▸ Exercise aim: Your task is to quote the records from their first line through the line containing "Radius of gyration: 30.15", with nothing added or left out.

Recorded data
---*---

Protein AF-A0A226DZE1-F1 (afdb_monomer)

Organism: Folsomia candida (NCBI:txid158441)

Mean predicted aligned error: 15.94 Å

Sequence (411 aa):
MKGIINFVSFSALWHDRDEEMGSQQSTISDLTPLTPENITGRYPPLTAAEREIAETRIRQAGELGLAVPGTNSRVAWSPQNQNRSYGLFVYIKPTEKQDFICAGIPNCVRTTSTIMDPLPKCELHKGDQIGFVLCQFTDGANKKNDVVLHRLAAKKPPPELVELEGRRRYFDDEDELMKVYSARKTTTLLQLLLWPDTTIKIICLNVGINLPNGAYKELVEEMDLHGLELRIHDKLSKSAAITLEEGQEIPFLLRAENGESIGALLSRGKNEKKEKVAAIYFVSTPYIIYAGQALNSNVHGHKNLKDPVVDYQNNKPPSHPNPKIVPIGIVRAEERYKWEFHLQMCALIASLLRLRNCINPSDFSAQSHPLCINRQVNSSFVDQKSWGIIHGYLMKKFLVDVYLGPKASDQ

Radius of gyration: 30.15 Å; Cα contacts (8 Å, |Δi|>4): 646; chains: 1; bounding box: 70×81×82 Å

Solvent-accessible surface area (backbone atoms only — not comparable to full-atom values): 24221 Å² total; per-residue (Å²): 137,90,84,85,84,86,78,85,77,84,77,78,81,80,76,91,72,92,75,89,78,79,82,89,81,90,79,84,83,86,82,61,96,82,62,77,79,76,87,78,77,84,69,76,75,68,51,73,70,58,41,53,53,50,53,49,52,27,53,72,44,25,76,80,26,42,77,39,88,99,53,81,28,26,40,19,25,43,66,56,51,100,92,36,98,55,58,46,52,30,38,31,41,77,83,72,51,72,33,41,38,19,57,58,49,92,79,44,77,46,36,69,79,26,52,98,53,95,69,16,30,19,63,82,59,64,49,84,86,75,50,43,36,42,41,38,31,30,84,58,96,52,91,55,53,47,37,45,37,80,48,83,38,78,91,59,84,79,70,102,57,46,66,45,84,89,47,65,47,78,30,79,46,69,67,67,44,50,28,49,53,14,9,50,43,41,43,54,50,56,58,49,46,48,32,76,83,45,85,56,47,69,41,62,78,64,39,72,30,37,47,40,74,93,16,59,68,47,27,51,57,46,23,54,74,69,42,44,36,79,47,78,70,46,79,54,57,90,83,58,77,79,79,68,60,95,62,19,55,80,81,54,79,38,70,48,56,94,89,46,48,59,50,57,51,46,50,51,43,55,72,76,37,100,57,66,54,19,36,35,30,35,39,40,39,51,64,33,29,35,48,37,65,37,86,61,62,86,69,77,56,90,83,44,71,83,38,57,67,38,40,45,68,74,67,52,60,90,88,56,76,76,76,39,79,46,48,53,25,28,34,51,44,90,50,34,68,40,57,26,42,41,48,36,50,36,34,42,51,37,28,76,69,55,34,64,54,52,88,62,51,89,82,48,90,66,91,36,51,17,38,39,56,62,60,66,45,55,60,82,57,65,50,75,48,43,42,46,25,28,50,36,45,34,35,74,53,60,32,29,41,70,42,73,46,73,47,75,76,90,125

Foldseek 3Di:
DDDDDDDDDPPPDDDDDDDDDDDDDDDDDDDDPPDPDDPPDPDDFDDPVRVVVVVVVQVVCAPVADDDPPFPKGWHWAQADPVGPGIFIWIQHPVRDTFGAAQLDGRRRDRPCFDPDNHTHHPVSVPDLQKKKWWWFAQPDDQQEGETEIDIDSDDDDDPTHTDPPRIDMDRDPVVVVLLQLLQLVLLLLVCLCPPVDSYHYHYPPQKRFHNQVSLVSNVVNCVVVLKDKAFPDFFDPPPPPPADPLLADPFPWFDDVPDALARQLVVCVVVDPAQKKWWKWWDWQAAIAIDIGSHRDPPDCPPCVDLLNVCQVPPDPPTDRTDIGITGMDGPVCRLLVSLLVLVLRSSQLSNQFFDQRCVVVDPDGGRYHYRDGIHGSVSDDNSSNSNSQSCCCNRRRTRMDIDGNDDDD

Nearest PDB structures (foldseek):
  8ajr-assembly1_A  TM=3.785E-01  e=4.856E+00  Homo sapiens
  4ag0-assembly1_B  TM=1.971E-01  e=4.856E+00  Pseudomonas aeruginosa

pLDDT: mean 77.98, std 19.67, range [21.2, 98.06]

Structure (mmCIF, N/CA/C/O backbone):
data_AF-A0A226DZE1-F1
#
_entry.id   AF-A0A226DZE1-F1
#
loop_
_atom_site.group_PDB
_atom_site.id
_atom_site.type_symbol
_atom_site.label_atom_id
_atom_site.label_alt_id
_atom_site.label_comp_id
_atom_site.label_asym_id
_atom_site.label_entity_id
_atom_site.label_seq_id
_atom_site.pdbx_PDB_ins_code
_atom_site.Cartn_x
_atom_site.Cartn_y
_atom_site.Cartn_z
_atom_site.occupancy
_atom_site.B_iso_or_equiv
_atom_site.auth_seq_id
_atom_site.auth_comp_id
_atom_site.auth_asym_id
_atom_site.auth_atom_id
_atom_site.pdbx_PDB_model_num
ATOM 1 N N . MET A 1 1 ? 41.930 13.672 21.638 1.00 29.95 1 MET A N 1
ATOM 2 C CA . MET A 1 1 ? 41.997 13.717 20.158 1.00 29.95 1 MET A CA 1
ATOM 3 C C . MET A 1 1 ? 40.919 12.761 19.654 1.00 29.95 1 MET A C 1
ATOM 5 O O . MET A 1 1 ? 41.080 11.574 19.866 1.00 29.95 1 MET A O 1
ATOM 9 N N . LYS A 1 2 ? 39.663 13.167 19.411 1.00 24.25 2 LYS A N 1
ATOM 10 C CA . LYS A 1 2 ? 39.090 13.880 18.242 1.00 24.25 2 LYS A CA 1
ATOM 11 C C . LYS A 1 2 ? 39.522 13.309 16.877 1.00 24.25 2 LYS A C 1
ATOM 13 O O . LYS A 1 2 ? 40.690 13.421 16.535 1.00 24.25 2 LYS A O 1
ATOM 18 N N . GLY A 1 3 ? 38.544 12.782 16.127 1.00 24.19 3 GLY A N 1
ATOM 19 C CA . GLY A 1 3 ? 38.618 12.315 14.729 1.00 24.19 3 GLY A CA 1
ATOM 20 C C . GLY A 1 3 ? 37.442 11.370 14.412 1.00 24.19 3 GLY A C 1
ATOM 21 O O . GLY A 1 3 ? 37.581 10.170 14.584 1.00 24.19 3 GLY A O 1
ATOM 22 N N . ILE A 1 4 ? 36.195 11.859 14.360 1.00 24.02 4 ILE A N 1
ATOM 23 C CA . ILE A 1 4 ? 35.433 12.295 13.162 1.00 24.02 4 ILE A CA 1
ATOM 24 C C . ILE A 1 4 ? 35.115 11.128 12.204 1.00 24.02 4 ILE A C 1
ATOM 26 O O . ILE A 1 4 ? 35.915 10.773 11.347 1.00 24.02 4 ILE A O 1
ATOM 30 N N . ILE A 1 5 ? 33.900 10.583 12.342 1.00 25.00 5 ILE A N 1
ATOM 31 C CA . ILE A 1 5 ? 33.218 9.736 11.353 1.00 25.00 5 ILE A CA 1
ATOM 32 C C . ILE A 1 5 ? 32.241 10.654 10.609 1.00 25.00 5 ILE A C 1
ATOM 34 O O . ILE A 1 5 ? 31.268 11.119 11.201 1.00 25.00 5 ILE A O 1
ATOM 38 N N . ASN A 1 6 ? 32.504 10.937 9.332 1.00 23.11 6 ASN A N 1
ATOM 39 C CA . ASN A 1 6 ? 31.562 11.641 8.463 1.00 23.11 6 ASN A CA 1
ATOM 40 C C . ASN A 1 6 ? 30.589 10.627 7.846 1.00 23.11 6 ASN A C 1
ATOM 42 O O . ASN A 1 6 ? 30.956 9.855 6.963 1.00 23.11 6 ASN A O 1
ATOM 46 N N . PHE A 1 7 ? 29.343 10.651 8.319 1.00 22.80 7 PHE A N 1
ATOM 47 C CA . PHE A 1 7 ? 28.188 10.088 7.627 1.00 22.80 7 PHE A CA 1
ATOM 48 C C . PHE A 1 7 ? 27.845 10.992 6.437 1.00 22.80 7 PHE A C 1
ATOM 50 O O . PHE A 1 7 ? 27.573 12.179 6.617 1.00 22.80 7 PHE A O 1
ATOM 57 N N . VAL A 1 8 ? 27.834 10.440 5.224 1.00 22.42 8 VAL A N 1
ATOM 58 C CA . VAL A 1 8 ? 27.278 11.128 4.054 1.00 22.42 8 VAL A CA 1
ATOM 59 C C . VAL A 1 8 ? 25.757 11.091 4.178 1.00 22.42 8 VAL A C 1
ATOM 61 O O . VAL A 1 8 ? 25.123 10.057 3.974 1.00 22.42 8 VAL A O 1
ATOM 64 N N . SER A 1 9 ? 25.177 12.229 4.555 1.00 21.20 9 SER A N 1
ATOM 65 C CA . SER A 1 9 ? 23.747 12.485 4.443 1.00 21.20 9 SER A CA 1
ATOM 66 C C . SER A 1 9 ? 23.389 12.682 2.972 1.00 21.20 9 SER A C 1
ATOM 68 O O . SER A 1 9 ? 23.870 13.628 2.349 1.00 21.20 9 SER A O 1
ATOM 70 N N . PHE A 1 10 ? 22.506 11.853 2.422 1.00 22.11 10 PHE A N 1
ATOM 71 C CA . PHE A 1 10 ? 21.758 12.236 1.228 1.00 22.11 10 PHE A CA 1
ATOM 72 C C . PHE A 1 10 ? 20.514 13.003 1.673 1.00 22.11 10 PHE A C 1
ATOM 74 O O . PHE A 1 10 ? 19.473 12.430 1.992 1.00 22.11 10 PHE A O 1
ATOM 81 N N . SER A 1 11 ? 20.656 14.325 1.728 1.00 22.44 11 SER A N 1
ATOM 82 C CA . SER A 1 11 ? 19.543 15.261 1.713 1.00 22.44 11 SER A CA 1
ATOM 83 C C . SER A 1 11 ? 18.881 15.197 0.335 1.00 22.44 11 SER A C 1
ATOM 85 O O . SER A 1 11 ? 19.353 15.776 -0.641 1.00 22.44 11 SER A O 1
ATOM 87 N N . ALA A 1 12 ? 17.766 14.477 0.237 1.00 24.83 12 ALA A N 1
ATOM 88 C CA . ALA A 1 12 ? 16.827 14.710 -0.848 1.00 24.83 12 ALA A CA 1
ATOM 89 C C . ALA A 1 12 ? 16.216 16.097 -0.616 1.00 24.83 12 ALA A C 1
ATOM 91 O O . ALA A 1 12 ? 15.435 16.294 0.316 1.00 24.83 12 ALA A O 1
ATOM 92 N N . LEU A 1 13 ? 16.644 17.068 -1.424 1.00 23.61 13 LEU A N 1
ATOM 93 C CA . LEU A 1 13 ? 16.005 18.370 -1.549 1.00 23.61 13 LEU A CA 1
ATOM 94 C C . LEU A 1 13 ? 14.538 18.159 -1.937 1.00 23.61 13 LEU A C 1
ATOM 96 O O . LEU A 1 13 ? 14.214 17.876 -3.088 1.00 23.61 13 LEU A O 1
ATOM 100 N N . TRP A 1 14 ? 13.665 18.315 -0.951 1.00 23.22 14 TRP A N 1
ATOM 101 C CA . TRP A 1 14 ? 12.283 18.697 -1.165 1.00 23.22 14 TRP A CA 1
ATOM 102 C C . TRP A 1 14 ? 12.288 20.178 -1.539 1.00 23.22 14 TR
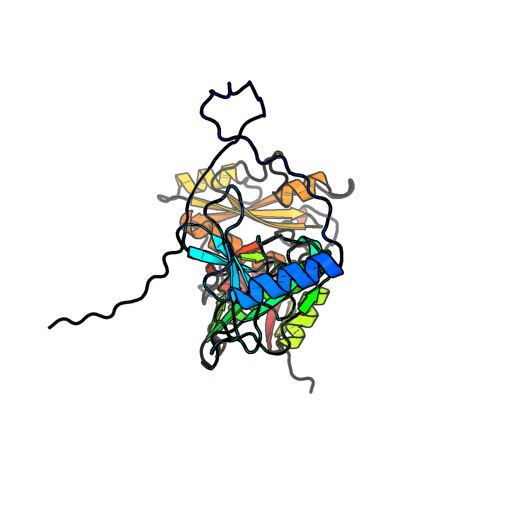P A C 1
ATOM 104 O O . TRP A 1 14 ? 12.789 21.016 -0.788 1.00 23.22 14 TRP A O 1
ATOM 114 N N . HIS A 1 15 ? 11.781 20.494 -2.72
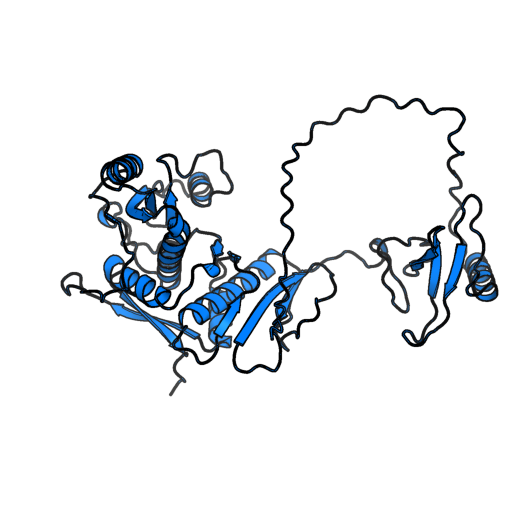4 1.00 23.78 15 HIS A N 1
ATOM 115 C CA . HIS A 1 15 ? 11.371 21.847 -3.057 1.00 23.78 15 HIS A CA 1
ATOM 116 C C . HIS A 1 15 ? 9.854 21.822 -3.199 1.00 23.78 15 HIS A C 1
ATOM 118 O O . HIS A 1 15 ? 9.324 21.327 -4.192 1.00 23.78 15 HIS A O 1
ATOM 124 N N . ASP A 1 16 ? 9.189 22.319 -2.157 1.00 28.78 16 ASP A N 1
ATOM 125 C CA . ASP A 1 16 ? 7.855 22.897 -2.248 1.00 28.78 16 ASP A CA 1
ATOM 126 C C . ASP A 1 16 ? 7.853 23.946 -3.361 1.00 28.78 16 ASP A C 1
ATOM 128 O O . ASP A 1 16 ? 8.664 24.874 -3.321 1.00 28.78 16 ASP A O 1
ATOM 132 N N . ARG A 1 17 ? 6.930 23.819 -4.317 1.00 25.56 17 ARG A N 1
ATOM 133 C CA . ARG A 1 17 ? 6.265 24.964 -4.950 1.00 25.56 17 ARG A CA 1
ATOM 134 C C . ARG A 1 17 ? 4.841 24.574 -5.314 1.00 25.56 17 ARG A C 1
ATOM 136 O O . ARG A 1 17 ? 4.606 23.873 -6.295 1.00 25.56 17 ARG A O 1
ATOM 143 N N . ASP A 1 18 ? 3.914 25.074 -4.510 1.00 34.00 18 ASP A N 1
ATOM 144 C CA . ASP A 1 18 ? 2.633 25.547 -5.010 1.00 34.00 18 ASP A CA 1
ATOM 145 C C . ASP A 1 18 ? 2.908 26.621 -6.071 1.00 34.00 18 ASP A C 1
ATOM 147 O O . ASP A 1 18 ? 3.431 27.676 -5.730 1.00 34.00 18 ASP A O 1
ATOM 151 N N . GLU A 1 19 ? 2.562 26.380 -7.336 1.00 29.12 19 GLU A N 1
ATOM 152 C CA . GLU A 1 19 ? 2.307 27.459 -8.298 1.00 29.12 19 GLU A CA 1
ATOM 153 C C . GLU A 1 19 ? 1.069 27.105 -9.134 1.00 29.12 19 GLU A C 1
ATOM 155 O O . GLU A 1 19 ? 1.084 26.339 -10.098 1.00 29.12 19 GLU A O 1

---*---

▸ Solution to this task:
Protein AF-A0A226DZE1-F1 (afdb_monomer)

Organism: Folsomia candida (NCBI:txid158441)

Mean predicted aligned error: 15.94 Å

Sequence (411 aa):
MKGIINFVSFSALWHDRDEEMGSQQSTISDLTPLTPENITGRYPPLTAAEREIAETRIRQAGELGLAVPGTNSRVAWSPQNQNRSYGLFVYIKPTEKQDFICAGIPNCVRTTSTIMDPLPKCELHKGDQIGFVLCQFTDGANKKNDVVLHRLAAKKPPPELVELEGRRRYFDDEDELMKVYSARKTTTLLQLLLWPDTTIKIICLNVGINLPNGAYKELVEEMDLHGLELRIHDKLSKSAAITLEEGQEIPFLLRAENGESIGALLSRGKNEKKEKVAAIYFVSTPYIIYAGQALNSNVHGHKNLKDPVVDYQNNKPPSHPNPKIVPIGIVRAEERYKWEFHLQMCALIASLLRLRNCINPSDFSAQSHPLCINRQVNSSFVDQKSWGIIHGYLMKKFLVDVYLGPKASDQ

Radius of gyration: 30.15 Å; Cα contacts (8 Å, |Δi|>4): 646; chains: 1; bounding box: 70×81×82 Å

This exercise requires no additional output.